TASK BRIEF =
Where the records below reach the line containing "ATOM 190 C CA", start transcribing, and end with the line containing "ATOM 233 O O", exactly and with nothing else added.

[Items listed in a dataset]
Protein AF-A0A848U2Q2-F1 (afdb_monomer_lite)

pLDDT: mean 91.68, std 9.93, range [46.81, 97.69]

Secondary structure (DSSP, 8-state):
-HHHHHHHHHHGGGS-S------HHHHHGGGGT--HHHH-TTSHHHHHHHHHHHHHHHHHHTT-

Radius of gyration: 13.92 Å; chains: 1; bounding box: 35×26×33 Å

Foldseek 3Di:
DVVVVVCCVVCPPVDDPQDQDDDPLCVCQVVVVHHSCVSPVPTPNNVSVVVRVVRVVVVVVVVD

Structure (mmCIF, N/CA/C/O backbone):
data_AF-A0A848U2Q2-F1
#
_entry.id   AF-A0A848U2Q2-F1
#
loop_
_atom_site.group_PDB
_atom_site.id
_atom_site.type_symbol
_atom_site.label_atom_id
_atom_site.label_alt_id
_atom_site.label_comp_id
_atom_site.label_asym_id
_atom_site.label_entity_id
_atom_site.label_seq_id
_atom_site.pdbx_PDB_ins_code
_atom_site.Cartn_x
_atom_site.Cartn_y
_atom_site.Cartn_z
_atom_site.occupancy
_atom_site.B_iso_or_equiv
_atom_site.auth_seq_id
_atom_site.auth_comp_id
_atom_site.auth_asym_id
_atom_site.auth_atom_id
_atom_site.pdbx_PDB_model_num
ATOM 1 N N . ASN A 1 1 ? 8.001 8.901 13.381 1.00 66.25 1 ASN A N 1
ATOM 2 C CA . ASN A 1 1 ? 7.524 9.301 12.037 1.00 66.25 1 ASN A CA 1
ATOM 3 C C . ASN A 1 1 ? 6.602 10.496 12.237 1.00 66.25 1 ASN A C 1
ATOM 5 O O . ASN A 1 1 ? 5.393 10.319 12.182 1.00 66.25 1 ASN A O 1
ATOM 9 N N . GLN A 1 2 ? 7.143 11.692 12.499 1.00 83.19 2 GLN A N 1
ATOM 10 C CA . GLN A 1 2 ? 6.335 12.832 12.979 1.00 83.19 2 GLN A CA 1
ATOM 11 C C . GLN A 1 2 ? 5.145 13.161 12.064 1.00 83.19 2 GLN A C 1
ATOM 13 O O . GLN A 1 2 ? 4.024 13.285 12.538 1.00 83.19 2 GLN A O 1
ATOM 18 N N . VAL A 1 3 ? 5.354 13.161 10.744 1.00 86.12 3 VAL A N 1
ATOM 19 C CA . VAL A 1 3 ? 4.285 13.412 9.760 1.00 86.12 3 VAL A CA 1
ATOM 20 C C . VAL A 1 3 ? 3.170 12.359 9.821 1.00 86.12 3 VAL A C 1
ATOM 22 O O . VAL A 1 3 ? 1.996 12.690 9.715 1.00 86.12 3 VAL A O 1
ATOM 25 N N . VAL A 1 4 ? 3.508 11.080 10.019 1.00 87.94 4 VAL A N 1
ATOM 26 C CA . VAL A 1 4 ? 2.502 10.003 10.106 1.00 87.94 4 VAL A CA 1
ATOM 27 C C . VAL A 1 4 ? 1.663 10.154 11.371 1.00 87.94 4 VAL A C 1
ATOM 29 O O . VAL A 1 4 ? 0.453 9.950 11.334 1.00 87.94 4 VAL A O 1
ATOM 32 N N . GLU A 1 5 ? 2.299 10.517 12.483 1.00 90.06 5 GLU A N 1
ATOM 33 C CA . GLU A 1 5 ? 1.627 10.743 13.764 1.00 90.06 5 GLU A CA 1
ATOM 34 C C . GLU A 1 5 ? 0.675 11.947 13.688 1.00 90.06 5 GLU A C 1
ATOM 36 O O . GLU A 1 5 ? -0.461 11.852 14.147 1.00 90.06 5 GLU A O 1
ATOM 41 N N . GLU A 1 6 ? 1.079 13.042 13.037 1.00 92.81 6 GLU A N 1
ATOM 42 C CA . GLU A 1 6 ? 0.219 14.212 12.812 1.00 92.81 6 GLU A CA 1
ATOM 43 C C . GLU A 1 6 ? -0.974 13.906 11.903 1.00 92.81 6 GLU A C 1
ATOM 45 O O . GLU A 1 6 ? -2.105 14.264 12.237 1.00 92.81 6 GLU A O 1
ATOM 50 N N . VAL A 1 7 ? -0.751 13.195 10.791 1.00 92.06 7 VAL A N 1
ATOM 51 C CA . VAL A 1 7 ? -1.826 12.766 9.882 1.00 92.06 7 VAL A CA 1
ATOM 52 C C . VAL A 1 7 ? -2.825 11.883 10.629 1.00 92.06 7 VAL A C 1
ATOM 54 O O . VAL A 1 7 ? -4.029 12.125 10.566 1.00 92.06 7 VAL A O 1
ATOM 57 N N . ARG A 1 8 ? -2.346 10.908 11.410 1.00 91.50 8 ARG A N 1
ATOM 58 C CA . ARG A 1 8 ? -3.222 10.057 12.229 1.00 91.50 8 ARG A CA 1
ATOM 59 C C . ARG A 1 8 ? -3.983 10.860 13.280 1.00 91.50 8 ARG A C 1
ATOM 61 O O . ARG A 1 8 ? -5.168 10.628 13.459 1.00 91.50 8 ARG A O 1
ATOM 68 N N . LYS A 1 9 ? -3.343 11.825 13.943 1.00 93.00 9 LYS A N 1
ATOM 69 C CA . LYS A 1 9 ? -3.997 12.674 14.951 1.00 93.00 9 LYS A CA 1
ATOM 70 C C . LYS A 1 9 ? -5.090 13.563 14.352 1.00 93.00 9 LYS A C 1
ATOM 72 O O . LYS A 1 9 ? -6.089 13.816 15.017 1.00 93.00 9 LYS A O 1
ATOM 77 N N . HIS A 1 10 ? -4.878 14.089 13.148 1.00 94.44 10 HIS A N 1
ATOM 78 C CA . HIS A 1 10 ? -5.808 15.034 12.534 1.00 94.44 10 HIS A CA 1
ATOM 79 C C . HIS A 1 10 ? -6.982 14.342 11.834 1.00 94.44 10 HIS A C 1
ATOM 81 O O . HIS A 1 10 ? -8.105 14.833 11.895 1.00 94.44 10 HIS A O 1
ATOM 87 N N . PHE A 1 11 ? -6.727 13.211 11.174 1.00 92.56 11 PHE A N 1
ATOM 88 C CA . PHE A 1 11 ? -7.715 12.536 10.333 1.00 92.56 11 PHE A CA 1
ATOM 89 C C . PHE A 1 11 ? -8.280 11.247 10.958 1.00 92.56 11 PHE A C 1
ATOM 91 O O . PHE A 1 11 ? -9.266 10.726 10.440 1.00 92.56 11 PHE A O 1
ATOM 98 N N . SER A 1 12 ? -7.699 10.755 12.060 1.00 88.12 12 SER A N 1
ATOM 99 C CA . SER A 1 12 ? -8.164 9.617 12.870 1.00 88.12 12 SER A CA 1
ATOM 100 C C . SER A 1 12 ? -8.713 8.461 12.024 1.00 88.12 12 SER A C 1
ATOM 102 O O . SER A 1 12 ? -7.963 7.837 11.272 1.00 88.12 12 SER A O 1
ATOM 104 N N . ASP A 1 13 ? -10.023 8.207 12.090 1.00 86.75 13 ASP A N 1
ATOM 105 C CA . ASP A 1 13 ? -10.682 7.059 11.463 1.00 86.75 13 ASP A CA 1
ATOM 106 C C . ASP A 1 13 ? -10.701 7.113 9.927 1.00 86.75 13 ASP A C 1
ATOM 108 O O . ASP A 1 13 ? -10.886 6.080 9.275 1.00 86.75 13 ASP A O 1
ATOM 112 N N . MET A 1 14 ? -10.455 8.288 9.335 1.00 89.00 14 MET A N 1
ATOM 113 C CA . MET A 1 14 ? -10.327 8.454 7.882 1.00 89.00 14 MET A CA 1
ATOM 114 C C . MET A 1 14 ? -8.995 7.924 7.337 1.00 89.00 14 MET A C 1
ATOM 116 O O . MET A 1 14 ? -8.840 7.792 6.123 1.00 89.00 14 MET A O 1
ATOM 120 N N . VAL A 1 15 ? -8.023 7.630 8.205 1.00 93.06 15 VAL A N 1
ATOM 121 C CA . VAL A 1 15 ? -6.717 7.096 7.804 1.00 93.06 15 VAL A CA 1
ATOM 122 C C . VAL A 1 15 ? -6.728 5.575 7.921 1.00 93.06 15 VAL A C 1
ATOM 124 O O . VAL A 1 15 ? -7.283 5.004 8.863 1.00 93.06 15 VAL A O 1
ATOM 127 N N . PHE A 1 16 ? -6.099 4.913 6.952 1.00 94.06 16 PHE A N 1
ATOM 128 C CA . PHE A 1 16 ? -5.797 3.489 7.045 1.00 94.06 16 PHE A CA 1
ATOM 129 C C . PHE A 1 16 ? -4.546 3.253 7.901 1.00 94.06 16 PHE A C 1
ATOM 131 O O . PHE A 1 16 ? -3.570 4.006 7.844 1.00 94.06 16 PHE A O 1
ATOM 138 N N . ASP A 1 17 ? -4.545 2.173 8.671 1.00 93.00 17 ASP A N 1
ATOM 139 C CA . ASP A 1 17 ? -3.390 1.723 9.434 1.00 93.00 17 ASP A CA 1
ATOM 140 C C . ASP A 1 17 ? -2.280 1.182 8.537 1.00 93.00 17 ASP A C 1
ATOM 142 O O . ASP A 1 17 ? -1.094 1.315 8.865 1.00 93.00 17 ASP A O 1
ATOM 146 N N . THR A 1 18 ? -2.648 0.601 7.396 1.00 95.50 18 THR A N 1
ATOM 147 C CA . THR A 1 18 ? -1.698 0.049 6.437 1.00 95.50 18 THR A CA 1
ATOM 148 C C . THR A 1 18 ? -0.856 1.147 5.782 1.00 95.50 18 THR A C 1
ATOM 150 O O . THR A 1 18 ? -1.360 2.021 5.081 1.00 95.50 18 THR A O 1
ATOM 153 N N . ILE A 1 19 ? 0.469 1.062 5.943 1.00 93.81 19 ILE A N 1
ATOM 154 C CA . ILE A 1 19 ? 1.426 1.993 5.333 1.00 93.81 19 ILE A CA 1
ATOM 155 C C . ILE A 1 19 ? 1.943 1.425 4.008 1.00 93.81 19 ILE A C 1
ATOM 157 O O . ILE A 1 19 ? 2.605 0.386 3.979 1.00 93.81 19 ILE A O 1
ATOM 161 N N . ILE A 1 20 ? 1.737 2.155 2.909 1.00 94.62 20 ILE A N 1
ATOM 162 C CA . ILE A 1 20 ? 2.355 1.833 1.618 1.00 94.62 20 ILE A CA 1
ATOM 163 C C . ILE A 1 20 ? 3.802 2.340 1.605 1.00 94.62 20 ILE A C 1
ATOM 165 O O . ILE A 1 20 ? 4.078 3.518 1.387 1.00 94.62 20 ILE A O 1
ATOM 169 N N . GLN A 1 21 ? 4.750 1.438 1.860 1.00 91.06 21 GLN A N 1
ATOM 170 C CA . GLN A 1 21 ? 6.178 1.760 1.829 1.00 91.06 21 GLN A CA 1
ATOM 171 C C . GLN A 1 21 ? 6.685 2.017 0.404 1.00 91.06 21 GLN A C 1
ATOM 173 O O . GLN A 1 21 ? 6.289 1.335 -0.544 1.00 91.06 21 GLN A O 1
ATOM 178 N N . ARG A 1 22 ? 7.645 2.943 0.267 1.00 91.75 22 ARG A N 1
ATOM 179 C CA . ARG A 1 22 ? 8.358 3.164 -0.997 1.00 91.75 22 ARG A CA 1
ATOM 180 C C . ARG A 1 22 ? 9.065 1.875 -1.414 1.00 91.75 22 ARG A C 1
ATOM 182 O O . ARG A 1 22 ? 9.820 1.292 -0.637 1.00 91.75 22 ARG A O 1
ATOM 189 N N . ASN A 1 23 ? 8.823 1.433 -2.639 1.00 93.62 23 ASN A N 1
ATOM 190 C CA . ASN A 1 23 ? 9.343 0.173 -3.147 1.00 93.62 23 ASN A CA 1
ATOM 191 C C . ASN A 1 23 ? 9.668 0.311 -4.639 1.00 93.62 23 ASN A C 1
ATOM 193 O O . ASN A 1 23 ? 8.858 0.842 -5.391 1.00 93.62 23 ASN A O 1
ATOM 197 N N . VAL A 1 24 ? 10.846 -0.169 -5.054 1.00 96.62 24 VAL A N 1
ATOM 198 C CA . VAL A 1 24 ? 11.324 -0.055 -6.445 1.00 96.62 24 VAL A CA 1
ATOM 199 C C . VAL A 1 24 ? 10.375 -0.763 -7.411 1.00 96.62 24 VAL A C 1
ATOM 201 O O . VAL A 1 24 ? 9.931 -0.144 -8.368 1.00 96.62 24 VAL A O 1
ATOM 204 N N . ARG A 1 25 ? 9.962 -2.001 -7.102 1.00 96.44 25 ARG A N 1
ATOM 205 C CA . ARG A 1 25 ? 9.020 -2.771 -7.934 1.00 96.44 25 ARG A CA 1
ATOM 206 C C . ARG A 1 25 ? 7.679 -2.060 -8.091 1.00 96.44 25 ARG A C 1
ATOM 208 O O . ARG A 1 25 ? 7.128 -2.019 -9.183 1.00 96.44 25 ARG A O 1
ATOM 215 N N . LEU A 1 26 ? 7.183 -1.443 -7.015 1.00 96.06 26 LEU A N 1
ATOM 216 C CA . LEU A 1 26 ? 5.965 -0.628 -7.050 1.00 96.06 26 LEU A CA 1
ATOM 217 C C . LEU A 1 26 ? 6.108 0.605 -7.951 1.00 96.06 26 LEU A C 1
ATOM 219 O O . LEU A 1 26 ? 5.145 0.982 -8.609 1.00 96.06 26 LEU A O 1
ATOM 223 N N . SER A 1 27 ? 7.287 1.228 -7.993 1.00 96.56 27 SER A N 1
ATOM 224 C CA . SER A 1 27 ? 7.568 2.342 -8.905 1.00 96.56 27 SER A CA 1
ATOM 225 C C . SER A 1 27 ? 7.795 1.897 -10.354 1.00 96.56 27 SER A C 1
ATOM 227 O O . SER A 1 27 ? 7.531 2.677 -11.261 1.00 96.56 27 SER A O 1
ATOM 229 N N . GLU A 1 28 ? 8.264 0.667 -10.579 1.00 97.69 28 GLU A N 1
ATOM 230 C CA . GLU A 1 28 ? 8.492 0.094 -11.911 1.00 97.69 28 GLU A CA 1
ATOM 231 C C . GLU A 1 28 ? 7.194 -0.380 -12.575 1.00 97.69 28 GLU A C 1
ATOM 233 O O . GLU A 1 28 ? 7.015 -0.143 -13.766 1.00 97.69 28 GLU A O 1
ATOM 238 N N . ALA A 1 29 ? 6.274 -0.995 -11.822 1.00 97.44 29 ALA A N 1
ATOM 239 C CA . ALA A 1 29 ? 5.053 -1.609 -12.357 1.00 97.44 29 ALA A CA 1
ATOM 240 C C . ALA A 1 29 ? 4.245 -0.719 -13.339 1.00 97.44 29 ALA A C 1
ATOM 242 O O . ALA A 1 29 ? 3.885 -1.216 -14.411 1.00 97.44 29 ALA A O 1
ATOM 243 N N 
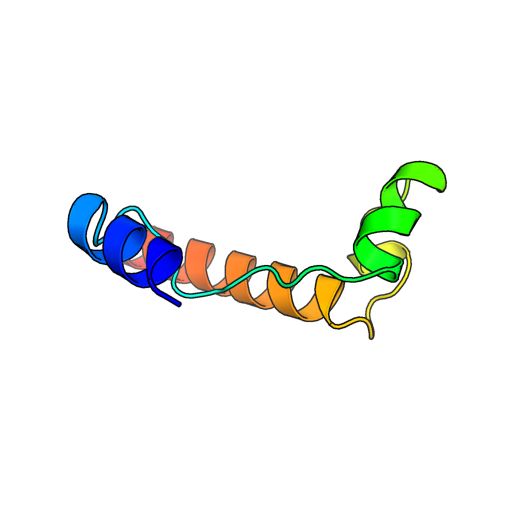. PRO A 1 30 ? 4.028 0.594 -13.081 1.00 96.31 30 PRO A N 1
ATOM 244 C CA . PRO A 1 30 ? 3.340 1.479 -14.025 1.00 96.31 30 PRO A CA 1
ATOM 245 C C . PRO A 1 30 ? 4.025 1.588 -15.392 1.00 96.31 30 PRO A C 1
ATOM 2
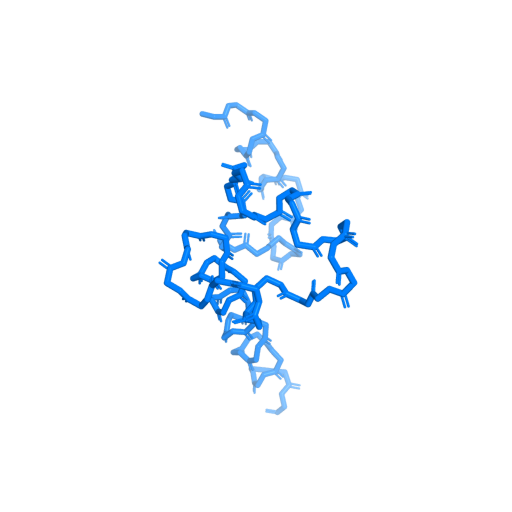47 O O . PRO A 1 30 ? 3.340 1.650 -16.409 1.00 96.31 30 PRO A O 1
ATOM 250 N N . SER A 1 31 ? 5.360 1.567 -15.438 1.00 97.56 31 SER A N 1
ATOM 251 C CA . SER A 1 31 ? 6.132 1.630 -16.688 1.00 97.56 31 SER A CA 1
ATOM 252 C C . SER A 1 31 ? 5.939 0.389 -17.562 1.00 97.56 31 SER A C 1
ATOM 254 O O . SER A 1 31 ? 6.087 0.470 -18.777 1.00 97.56 31 SER A O 1
ATOM 256 N N . TYR A 1 32 ? 5.582 -0.746 -16.954 1.00 96.69 32 TYR A N 1
ATOM 257 C CA . TYR A 1 32 ? 5.237 -1.987 -17.654 1.00 96.69 32 TYR A CA 1
ATOM 258 C C . TYR A 1 32 ? 3.735 -2.090 -17.970 1.00 96.69 32 TYR A C 1
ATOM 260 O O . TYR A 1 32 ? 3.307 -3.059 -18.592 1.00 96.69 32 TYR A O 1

SOLUTION FOR THIS PROBLEM =
ATOM 190 C CA . ASN A 1 23 ? 9.343 0.173 -3.147 1.00 93.62 23 ASN A CA 1
ATOM 191 C C . ASN A 1 23 ? 9.668 0.311 -4.639 1.00 93.62 23 ASN A C 1
ATOM 193 O O . ASN A 1 23 ? 8.858 0.842 -5.391 1.00 93.62 23 ASN A O 1
ATOM 197 N N . VAL A 1 24 ? 10.846 -0.169 -5.054 1.00 96.62 24 VAL A N 1
ATOM 198 C CA . VAL A 1 24 ? 11.324 -0.055 -6.445 1.00 96.62 24 VAL A CA 1
ATOM 199 C C . VAL A 1 24 ? 10.375 -0.763 -7.411 1.00 96.62 24 VAL A C 1
ATOM 201 O O . VAL A 1 24 ? 9.931 -0.144 -8.368 1.00 96.62 24 VAL A O 1
ATOM 204 N N . ARG A 1 25 ? 9.962 -2.001 -7.102 1.00 96.44 25 ARG A N 1
ATOM 205 C CA . ARG A 1 25 ? 9.020 -2.771 -7.934 1.00 96.44 25 ARG A CA 1
ATOM 206 C C . ARG A 1 25 ? 7.679 -2.060 -8.091 1.00 96.44 25 ARG A C 1
ATOM 208 O O . ARG A 1 25 ? 7.128 -2.019 -9.183 1.00 96.44 25 ARG A O 1
ATOM 215 N N . LEU A 1 26 ? 7.183 -1.443 -7.015 1.00 96.06 26 LEU A N 1
ATOM 216 C CA . LEU A 1 26 ? 5.965 -0.628 -7.050 1.00 96.06 26 LEU A CA 1
ATOM 217 C C . LEU A 1 26 ? 6.108 0.605 -7.951 1.00 96.06 26 LEU A C 1
ATOM 219 O O . LEU A 1 26 ? 5.145 0.982 -8.609 1.00 96.06 26 LEU A O 1
ATOM 223 N N . SER A 1 27 ? 7.287 1.228 -7.993 1.00 96.56 27 SER A N 1
ATOM 224 C CA . SER A 1 27 ? 7.568 2.342 -8.905 1.00 96.56 27 SER A CA 1
ATOM 225 C C . SER A 1 27 ? 7.795 1.897 -10.354 1.00 96.56 27 SER A C 1
ATOM 227 O O . SER A 1 27 ? 7.531 2.677 -11.261 1.00 96.56 27 SER A O 1
ATOM 229 N N . GLU A 1 28 ? 8.264 0.667 -10.579 1.00 97.69 28 GLU A N 1
ATOM 230 C CA . GLU A 1 28 ? 8.492 0.094 -11.911 1.00 97.69 28 GLU A CA 1
ATOM 231 C C . GLU A 1 28 ? 7.194 -0.380 -12.575 1.00 97.69 28 GLU A C 1
ATOM 233 O O . GLU A 1 28 ? 7.015 -0.143 -13.766 1.00 97.69 28 GLU A O 1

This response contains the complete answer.